# Catalina Island Circumnav...photo intense



## TSOJOURNER (Dec 16, 1999)

Last week Nimfy and I took off to San Diego to meet up with my bro Jasper, wife Flo, and the lil one (jasper jr).Jasper and Flo are veteran So. pacific cruisers getting ready to do it again with kids. Our plan was to cruise and circumnavigate Catalina Island on the CSY 44. we departed at 5pm on Thursday and made our 90 mile passage through the night. *
Screenshot of our GPS track
*








*The Lil one. only two years old and already logged over 3000 nautical miles.*








*Nimfy as we near the Coronado Bridge*








it was uneventful except that we had to motor the entire way due to the winds. since there were four of us the watches were no problem and we all got plenty of sleep. we pulled into Avalon at 10 am Friday morning and picked up a mooring for the weekend first come first serve at $32 per night. the harbor patrol will meet you and assign a mooring spot, collect the fee and drop a dye tab directly in your head. (discharge fine is $500 and a one year expulsion from the island.








*Flo is totaly at home in her galley and you better leave it alone. shes also expecting a baby girl in September








this is his "smile and say cheese face"








*








*36 lb sea bass caught with live squid








Nimfy and Flo washing their hair.*








*Avalon Hillside, note the "Wrigley Mansion" up top (white house upper left)* 








*Jasper Bending the law








Nimfy and the countryside
*








*Nimfy and I on the exact spot where we were married*
































Flo's cousin from San Francisco met us in Avalon and spent a couple of days of cruising. we left Avalon on Sunday morning and headed towards Two Harbors








it was a five hour trip with beautiful weather.

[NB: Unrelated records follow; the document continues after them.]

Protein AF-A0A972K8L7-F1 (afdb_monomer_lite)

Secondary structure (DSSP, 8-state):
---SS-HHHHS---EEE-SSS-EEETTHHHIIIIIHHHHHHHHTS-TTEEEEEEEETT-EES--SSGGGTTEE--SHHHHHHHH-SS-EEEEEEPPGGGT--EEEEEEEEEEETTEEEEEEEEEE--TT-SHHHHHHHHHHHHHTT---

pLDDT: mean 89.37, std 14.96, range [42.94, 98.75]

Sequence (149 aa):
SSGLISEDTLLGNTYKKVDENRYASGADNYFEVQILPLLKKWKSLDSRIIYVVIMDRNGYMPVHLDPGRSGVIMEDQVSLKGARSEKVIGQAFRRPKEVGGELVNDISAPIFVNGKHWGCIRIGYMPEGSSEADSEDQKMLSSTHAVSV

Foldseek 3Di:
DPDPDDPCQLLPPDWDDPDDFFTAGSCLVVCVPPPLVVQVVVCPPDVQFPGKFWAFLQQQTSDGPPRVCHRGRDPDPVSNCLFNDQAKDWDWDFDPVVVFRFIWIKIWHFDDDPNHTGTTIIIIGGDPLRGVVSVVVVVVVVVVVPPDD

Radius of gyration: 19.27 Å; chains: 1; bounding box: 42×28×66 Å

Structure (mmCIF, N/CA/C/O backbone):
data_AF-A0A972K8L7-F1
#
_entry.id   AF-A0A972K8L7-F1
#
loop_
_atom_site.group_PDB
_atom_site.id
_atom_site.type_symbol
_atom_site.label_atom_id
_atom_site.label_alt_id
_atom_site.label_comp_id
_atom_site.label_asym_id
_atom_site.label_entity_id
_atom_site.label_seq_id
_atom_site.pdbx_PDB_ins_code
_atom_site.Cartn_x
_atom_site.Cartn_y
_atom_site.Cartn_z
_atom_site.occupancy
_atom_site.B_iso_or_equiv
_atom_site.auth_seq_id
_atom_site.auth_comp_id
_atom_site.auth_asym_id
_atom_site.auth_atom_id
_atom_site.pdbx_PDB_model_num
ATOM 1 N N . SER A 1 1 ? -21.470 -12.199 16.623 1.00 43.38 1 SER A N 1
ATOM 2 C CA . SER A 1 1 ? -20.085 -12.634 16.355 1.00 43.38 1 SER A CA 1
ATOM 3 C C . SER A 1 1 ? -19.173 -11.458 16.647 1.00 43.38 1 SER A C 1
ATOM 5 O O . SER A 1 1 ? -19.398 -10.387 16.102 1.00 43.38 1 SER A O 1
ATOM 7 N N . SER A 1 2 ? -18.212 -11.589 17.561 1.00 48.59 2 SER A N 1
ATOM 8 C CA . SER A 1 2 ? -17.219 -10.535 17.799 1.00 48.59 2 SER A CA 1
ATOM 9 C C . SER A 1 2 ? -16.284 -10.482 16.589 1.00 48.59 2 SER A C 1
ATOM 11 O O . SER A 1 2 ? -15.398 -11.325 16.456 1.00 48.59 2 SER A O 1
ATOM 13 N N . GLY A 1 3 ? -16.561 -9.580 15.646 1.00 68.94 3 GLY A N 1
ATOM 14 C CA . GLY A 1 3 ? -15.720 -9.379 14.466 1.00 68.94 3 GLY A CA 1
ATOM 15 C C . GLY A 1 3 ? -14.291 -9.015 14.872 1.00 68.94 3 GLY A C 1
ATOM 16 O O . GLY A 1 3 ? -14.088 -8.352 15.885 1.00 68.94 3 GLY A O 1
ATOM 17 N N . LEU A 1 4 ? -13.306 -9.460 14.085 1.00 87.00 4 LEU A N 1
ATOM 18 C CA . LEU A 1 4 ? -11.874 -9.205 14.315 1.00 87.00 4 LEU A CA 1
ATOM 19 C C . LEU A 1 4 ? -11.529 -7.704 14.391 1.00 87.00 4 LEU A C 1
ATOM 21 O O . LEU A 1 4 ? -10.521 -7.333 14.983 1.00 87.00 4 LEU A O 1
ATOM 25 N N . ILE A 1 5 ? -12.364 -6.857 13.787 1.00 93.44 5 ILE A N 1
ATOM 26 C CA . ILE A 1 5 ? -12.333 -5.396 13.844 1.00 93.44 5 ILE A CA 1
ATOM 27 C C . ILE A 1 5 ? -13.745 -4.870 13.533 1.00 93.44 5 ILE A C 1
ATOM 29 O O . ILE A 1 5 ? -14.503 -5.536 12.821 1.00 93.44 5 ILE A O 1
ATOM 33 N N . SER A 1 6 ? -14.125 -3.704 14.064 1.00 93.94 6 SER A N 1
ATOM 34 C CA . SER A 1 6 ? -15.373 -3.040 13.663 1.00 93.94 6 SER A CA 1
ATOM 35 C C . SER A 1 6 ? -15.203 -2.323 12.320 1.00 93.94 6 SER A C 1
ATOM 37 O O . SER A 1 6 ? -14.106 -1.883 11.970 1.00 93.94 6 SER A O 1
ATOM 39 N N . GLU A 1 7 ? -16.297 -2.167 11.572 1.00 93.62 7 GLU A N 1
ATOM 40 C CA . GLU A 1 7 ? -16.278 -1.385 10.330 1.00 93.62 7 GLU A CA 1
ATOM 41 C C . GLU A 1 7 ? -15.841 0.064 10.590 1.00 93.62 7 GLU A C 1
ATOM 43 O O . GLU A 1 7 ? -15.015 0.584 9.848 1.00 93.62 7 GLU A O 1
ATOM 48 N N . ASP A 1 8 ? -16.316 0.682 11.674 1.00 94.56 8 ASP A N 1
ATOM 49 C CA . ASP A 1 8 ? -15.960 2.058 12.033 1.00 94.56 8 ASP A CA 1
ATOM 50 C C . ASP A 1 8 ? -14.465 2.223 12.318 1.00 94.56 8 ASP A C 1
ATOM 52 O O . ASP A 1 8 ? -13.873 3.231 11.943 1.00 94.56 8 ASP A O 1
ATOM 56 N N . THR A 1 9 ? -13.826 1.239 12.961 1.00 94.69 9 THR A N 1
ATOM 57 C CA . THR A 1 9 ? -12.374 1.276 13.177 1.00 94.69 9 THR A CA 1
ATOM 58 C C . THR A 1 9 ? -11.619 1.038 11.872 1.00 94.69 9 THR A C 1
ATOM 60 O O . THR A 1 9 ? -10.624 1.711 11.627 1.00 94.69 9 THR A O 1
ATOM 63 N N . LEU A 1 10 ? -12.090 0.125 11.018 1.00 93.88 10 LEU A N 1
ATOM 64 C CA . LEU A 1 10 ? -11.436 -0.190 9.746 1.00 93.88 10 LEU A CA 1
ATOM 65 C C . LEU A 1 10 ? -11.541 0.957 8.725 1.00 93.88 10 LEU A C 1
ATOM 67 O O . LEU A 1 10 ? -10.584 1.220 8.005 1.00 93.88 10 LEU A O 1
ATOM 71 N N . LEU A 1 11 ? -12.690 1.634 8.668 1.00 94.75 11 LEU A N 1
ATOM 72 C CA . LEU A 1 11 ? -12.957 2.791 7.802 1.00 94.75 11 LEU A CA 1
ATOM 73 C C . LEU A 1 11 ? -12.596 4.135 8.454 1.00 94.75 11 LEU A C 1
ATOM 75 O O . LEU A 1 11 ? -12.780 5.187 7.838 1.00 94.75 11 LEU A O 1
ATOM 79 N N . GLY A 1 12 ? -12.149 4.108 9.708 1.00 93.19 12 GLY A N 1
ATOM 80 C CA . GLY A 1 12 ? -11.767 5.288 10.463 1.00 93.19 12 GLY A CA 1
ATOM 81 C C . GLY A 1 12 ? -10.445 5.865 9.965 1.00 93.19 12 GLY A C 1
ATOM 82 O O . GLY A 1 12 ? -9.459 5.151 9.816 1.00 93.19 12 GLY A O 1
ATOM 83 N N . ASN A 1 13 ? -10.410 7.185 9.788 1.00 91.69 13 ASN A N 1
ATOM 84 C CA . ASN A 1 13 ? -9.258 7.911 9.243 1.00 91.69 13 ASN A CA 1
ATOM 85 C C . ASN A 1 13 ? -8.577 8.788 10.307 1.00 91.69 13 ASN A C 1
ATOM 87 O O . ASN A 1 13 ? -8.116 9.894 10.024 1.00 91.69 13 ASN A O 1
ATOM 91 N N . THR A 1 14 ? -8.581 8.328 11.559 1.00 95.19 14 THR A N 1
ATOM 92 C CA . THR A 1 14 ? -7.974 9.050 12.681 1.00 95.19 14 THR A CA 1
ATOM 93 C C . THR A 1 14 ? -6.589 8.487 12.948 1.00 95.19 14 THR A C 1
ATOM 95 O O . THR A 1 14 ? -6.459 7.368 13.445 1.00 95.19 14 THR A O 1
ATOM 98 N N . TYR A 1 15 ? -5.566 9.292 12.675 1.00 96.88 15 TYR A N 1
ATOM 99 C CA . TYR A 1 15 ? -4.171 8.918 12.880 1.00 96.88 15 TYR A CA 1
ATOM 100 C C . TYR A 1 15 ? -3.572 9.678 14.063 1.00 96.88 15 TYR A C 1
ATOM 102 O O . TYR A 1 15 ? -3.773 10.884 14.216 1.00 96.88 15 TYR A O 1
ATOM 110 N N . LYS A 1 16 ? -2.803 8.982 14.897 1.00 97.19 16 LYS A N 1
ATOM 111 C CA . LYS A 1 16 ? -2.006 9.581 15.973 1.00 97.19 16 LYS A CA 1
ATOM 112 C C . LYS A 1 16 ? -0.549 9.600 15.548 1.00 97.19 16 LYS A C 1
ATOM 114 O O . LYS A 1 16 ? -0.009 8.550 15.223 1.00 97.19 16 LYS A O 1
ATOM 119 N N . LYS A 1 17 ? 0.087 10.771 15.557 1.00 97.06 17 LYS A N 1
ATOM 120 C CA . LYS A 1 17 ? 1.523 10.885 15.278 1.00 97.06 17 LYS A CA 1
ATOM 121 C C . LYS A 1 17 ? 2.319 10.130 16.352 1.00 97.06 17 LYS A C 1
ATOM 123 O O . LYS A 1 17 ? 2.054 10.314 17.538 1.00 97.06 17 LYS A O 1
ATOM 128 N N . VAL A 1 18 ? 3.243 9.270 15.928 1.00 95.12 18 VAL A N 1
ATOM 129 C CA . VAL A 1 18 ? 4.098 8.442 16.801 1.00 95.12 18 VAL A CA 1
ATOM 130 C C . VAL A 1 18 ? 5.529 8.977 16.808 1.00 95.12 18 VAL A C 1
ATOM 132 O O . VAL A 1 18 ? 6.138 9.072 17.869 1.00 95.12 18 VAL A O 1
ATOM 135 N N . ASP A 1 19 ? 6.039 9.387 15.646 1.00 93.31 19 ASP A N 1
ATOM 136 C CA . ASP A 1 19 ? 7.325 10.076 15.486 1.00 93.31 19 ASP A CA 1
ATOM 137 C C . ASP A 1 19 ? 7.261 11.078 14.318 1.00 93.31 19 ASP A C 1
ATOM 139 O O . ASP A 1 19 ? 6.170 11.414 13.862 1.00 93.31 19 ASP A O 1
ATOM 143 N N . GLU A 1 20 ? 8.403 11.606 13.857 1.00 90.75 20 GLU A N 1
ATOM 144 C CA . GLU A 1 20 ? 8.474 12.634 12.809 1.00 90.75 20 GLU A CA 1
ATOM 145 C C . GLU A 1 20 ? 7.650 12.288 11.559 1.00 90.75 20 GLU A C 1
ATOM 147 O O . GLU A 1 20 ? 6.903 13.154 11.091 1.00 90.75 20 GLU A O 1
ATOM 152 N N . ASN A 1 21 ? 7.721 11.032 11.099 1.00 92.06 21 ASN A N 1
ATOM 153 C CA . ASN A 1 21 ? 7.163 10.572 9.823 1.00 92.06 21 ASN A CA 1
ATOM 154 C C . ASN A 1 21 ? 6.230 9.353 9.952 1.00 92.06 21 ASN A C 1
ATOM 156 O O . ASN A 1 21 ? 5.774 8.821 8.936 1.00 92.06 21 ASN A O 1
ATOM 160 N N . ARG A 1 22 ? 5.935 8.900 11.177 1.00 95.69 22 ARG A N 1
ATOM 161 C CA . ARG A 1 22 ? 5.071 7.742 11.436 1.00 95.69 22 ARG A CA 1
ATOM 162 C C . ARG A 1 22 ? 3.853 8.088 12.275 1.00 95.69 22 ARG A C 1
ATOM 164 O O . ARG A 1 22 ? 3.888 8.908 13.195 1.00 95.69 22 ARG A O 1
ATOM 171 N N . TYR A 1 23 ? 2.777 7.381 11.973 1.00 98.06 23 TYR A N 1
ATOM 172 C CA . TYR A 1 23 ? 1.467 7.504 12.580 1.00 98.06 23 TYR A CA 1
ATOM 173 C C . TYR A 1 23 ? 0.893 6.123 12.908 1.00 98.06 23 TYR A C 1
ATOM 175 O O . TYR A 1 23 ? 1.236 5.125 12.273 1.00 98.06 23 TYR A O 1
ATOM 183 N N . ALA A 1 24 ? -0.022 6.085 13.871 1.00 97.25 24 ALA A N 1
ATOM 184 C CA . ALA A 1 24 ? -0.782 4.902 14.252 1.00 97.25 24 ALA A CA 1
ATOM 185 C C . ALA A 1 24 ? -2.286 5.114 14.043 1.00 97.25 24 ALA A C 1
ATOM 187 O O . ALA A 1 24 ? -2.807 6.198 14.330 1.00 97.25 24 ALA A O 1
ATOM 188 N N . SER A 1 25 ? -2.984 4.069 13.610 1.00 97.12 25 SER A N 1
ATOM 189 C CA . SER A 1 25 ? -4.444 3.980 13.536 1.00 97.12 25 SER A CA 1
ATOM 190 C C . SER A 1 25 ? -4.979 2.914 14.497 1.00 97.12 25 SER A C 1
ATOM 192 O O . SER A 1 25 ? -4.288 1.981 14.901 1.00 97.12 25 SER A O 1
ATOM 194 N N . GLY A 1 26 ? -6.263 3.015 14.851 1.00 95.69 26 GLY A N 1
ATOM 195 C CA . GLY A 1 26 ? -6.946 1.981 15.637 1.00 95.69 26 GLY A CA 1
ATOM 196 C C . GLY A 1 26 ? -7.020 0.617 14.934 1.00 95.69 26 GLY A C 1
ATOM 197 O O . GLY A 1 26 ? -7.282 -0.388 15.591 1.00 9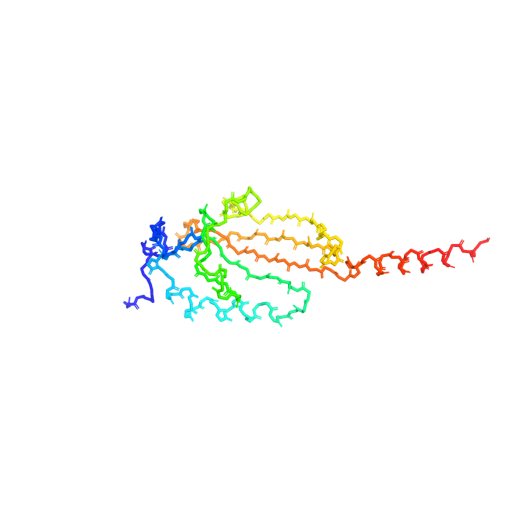5.69 26 GLY A O 1
ATOM 198 N N . ALA A 1 27 ? -6.785 0.571 13.619 1.00 96.38 27 ALA A N 1
ATOM 199 C CA . ALA A 1 27 ? -6.844 -0.645 12.814 1.00 96.38 27 ALA A CA 1
ATOM 200 C C . ALA A 1 27 ? -5.493 -1.368 12.646 1.00 96.38 27 ALA A C 1
ATOM 202 O O . ALA A 1 27 ? -5.470 -2.464 12.086 1.00 96.38 27 ALA A O 1
ATOM 203 N N . ASP A 1 28 ? -4.375 -0.808 13.118 1.00 96.25 28 ASP A N 1
ATOM 204 C CA . ASP A 1 28 ? -3.029 -1.300 12.775 1.00 96.25 28 ASP A CA 1
ATOM 205 C C . ASP A 1 28 ? -2.815 -2.766 13.149 1.00 96.25 28 ASP A C 1
ATOM 207 O O . ASP A 1 28 ? -2.368 -3.556 12.320 1.00 96.25 28 ASP A O 1
ATOM 211 N N . ASN A 1 29 ? -3.233 -3.169 14.352 1.00 96.06 29 ASN A N 1
ATOM 212 C CA . ASN A 1 29 ? -3.114 -4.558 14.800 1.00 96.06 29 ASN A CA 1
ATOM 213 C C . ASN A 1 29 ? -3.901 -5.533 13.903 1.00 96.06 29 ASN A C 1
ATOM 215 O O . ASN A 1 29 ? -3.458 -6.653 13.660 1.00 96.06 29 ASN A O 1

*The lil one is always harnessed while underway*
































*We rounded the northern part of the island and headed to Cat harbor
*








*The memorial where the sailors were killed in the helicopter crash last week
*








*Dinghy Ride to shore*








*we dropped hook in cat harbor in 75' with 2 to 1 scope. the 66lb Bruce held quite well*















. 








we had a good time playing on the beach and said fairwell to Claire (flo's cousin) and left cat harbor Tuesday morning








*we had descent wind out of the NW on the trip back to San Diego averaging 6 knots of speed
























we have more pics but i think i already pic'd you to the max.*
we had a great time drinking pina colada's on the beach and being amongst friends and family. the only problem we had on this trip was the roller furl went south on us so we had to use the staysail. next cruise...La Paz!


----------



## Freesail99 (Feb 13, 2006)

Nice pictures, nice boat and a real nice post.


----------



## CharlieCobra (May 23, 2006)

Pirate, ya can't complain about 6 knots under Staysail. Nice pics and write up.


----------



## djodenda (Mar 4, 2006)

Thanks!

I miss Catalina. I decided to move to Southern California after a cruise to Two Harbors on a friend's Cal 2-24. We anchored in 75 feet of water at 3 AM. I got up in the morning, and couldn't believe that I could see the anchor on the bottom!

A special place.

David


----------



## TSOJOURNER (Dec 16, 1999)

Great photos! It's obvious everyone had a great time. Thanks for sharing them.


----------



## merlin2375 (Jul 12, 2007)

Very nice, thanks for sharing!


----------



## Stu01 (Feb 15, 2008)

Pirate,
Thanks for posting the pics of your trip. Looks like fun was had by all. Was that the Californian in the background?
Please PM me if you are ever in need of a crewmember.
Stu in San Diego.


----------



## sailingdog (Mar 19, 2006)

Nicely done...


----------



## sailortjk1 (Dec 20, 2005)

Good job Pirate!
Thanks for th pic's!


----------



## TSOJOURNER (Dec 16, 1999)

Stu01 said:


> Pirate,
> Thanks for posting the pics of your trip. Looks like fun was had by all. Was that the Californian in the background?
> Please PM me if you are ever in need of a crewmember.
> Stu in San Diego.


it was the Spirit of Dana Point


----------



## Cruisingdad (Jul 21, 2006)

Great pics!! Brings back memories. Seems like the last time I was there it was $20 for a ball. Inflation, I guess. They also did not put a dye tab in as I recall. Rules are changing.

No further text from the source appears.